• **Work request**:
Of all the entries below, retype only the lines from the one with "ATOM 3 C C ." through the one with "ATOM 33 C CA", exactly as they appear.

• **Given entries**:
+++++

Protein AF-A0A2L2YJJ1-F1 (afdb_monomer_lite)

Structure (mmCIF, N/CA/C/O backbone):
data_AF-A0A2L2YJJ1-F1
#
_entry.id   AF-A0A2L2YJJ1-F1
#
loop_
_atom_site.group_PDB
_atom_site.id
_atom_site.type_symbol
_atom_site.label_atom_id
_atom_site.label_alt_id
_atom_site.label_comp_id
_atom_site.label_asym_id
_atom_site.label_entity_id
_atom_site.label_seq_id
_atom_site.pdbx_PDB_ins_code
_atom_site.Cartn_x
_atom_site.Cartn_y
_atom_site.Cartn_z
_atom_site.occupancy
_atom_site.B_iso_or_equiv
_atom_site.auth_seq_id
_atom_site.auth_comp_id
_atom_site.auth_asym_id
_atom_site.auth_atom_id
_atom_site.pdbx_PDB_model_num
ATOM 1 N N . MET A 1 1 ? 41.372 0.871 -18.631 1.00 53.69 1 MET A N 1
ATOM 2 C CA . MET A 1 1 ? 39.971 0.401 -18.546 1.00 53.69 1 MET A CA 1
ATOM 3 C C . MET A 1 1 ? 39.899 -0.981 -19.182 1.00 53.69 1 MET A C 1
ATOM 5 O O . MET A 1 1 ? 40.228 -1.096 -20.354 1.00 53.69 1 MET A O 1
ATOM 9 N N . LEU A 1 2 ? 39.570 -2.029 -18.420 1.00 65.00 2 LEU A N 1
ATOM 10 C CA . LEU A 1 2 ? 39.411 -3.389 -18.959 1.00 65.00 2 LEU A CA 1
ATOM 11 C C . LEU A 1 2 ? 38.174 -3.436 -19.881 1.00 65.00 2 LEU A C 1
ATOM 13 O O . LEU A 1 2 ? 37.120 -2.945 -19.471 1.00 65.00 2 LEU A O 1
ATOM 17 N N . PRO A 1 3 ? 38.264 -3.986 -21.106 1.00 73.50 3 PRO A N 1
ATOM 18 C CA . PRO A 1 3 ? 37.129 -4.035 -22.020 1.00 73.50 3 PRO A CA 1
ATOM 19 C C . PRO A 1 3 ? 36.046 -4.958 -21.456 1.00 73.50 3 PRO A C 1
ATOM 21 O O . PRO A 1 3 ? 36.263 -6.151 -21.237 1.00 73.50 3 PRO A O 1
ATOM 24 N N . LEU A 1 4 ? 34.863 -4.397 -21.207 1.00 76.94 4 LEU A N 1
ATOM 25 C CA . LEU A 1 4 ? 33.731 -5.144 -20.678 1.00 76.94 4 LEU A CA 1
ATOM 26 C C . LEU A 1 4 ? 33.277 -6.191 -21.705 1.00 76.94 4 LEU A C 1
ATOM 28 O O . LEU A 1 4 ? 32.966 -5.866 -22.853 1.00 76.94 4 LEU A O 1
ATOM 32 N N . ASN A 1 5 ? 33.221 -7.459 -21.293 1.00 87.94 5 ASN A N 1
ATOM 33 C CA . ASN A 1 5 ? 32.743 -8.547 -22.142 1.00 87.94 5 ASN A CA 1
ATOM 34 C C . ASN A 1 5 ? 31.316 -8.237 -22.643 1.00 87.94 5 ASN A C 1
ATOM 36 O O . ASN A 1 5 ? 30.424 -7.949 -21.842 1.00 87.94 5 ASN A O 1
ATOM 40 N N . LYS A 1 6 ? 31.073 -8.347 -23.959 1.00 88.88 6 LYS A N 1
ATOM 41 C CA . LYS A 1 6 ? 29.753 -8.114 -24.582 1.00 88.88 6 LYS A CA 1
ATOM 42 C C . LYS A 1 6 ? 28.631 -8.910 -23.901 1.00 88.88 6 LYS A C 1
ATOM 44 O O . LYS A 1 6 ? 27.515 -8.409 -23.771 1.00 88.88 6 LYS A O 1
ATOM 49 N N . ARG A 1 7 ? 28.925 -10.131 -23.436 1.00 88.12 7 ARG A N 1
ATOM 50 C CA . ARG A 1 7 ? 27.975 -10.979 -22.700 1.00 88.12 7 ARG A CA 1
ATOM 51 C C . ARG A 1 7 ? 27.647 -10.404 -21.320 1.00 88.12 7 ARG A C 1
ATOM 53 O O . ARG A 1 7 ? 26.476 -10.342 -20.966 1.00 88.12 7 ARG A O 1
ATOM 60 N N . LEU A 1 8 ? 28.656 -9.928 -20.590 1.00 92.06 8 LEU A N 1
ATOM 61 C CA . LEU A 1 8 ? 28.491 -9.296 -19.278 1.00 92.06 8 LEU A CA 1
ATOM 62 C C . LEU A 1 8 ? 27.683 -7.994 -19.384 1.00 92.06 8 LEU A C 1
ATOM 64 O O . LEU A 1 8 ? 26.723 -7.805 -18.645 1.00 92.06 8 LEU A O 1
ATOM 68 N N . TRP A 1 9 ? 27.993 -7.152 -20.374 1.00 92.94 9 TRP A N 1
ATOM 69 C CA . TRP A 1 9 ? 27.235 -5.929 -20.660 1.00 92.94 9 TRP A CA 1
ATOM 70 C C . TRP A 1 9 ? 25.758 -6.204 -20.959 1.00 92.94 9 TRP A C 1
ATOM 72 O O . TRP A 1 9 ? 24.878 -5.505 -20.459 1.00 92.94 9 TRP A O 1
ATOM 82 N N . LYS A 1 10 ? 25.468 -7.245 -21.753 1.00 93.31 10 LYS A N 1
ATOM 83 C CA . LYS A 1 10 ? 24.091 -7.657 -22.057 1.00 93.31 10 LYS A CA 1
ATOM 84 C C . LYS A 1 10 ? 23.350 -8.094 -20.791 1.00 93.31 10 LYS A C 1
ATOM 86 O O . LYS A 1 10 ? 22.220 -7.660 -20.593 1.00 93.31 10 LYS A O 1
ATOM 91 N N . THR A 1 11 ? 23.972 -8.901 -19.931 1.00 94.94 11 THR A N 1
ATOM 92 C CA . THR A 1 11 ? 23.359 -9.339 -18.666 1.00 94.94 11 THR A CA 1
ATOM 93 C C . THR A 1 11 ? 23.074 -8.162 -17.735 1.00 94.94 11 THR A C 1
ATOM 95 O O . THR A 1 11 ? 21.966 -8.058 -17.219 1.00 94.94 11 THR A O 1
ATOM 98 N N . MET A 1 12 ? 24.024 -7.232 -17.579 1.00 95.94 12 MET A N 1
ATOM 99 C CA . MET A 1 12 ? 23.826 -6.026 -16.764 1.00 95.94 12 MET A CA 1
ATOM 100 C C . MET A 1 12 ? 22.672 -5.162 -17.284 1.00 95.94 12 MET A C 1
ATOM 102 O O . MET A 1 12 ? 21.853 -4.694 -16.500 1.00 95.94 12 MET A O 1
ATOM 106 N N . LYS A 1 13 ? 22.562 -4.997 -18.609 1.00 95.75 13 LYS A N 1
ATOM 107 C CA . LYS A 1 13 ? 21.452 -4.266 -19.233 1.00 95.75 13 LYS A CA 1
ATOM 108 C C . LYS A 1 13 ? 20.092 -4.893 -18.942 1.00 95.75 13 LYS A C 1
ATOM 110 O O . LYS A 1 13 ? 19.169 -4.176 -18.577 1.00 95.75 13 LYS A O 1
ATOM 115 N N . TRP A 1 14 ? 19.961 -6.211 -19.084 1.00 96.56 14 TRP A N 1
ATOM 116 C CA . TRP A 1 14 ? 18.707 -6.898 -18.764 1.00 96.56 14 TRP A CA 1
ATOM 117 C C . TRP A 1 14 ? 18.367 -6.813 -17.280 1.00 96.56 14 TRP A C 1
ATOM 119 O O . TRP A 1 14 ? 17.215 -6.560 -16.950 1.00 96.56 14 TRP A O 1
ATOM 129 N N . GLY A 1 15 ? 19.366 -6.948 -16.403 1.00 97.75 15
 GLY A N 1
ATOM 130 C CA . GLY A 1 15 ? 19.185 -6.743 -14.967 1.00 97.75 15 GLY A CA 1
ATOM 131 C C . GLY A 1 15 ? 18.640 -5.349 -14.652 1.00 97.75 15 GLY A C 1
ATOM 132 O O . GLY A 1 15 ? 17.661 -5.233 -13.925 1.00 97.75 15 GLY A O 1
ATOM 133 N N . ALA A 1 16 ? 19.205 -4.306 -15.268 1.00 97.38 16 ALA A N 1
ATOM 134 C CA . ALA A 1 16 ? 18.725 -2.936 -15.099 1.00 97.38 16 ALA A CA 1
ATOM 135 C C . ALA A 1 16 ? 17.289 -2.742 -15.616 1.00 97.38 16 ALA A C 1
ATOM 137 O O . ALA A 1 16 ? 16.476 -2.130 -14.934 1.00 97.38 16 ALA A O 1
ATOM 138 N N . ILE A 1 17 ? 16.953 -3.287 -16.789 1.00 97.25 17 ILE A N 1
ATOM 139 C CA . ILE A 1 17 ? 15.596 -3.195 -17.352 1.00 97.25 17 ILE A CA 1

+++++

• **Output below**:
ATOM 3 C C . MET A 1 1 ? 39.899 -0.981 -19.182 1.00 53.69 1 MET A C 1
ATOM 5 O O . MET A 1 1 ? 40.228 -1.096 -20.354 1.00 53.69 1 MET A O 1
ATOM 9 N N . LEU A 1 2 ? 39.570 -2.029 -18.420 1.00 65.00 2 LEU A N 1
ATOM 10 C CA . LEU A 1 2 ? 39.411 -3.389 -18.959 1.00 65.00 2 LEU A CA 1
ATOM 11 C C . LEU A 1 2 ? 38.174 -3.436 -19.881 1.00 65.00 2 LEU A C 1
ATOM 13 O O . LEU A 1 2 ? 37.120 -2.945 -19.471 1.00 65.00 2 LEU A O 1
ATOM 17 N N . PRO A 1 3 ? 38.264 -3.986 -21.106 1.00 73.50 3 PRO A N 1
ATOM 18 C CA . PRO A 1 3 ? 37.129 -4.035 -22.020 1.00 73.50 3 PRO A CA 1
ATOM 19 C C . PRO A 1 3 ? 36.046 -4.958 -21.456 1.00 73.50 3 PRO A C 1
ATOM 21 O O . PRO A 1 3 ? 36.263 -6.151 -21.237 1.00 73.50 3 PRO A O 1
ATOM 24 N N . LEU A 1 4 ? 34.863 -4.397 -21.207 1.00 76.94 4 LEU A N 1
ATOM 25 C CA . LEU A 1 4 ? 33.731 -5.144 -20.678 1.00 76.94 4 LEU A CA 1
ATOM 26 C C . LEU A 1 4 ? 33.277 -6.191 -21.705 1.00 76.94 4 LEU A C 1
ATOM 28 O O . LEU A 1 4 ? 32.966 -5.866 -22.853 1.00 76.94 4 LEU A O 1
ATOM 32 N N . ASN A 1 5 ? 33.221 -7.459 -21.293 1.00 87.94 5 ASN A N 1
ATOM 33 C CA . ASN A 1 5 ? 32.743 -8.547 -22.142 1.00 87.94 5 ASN A CA 1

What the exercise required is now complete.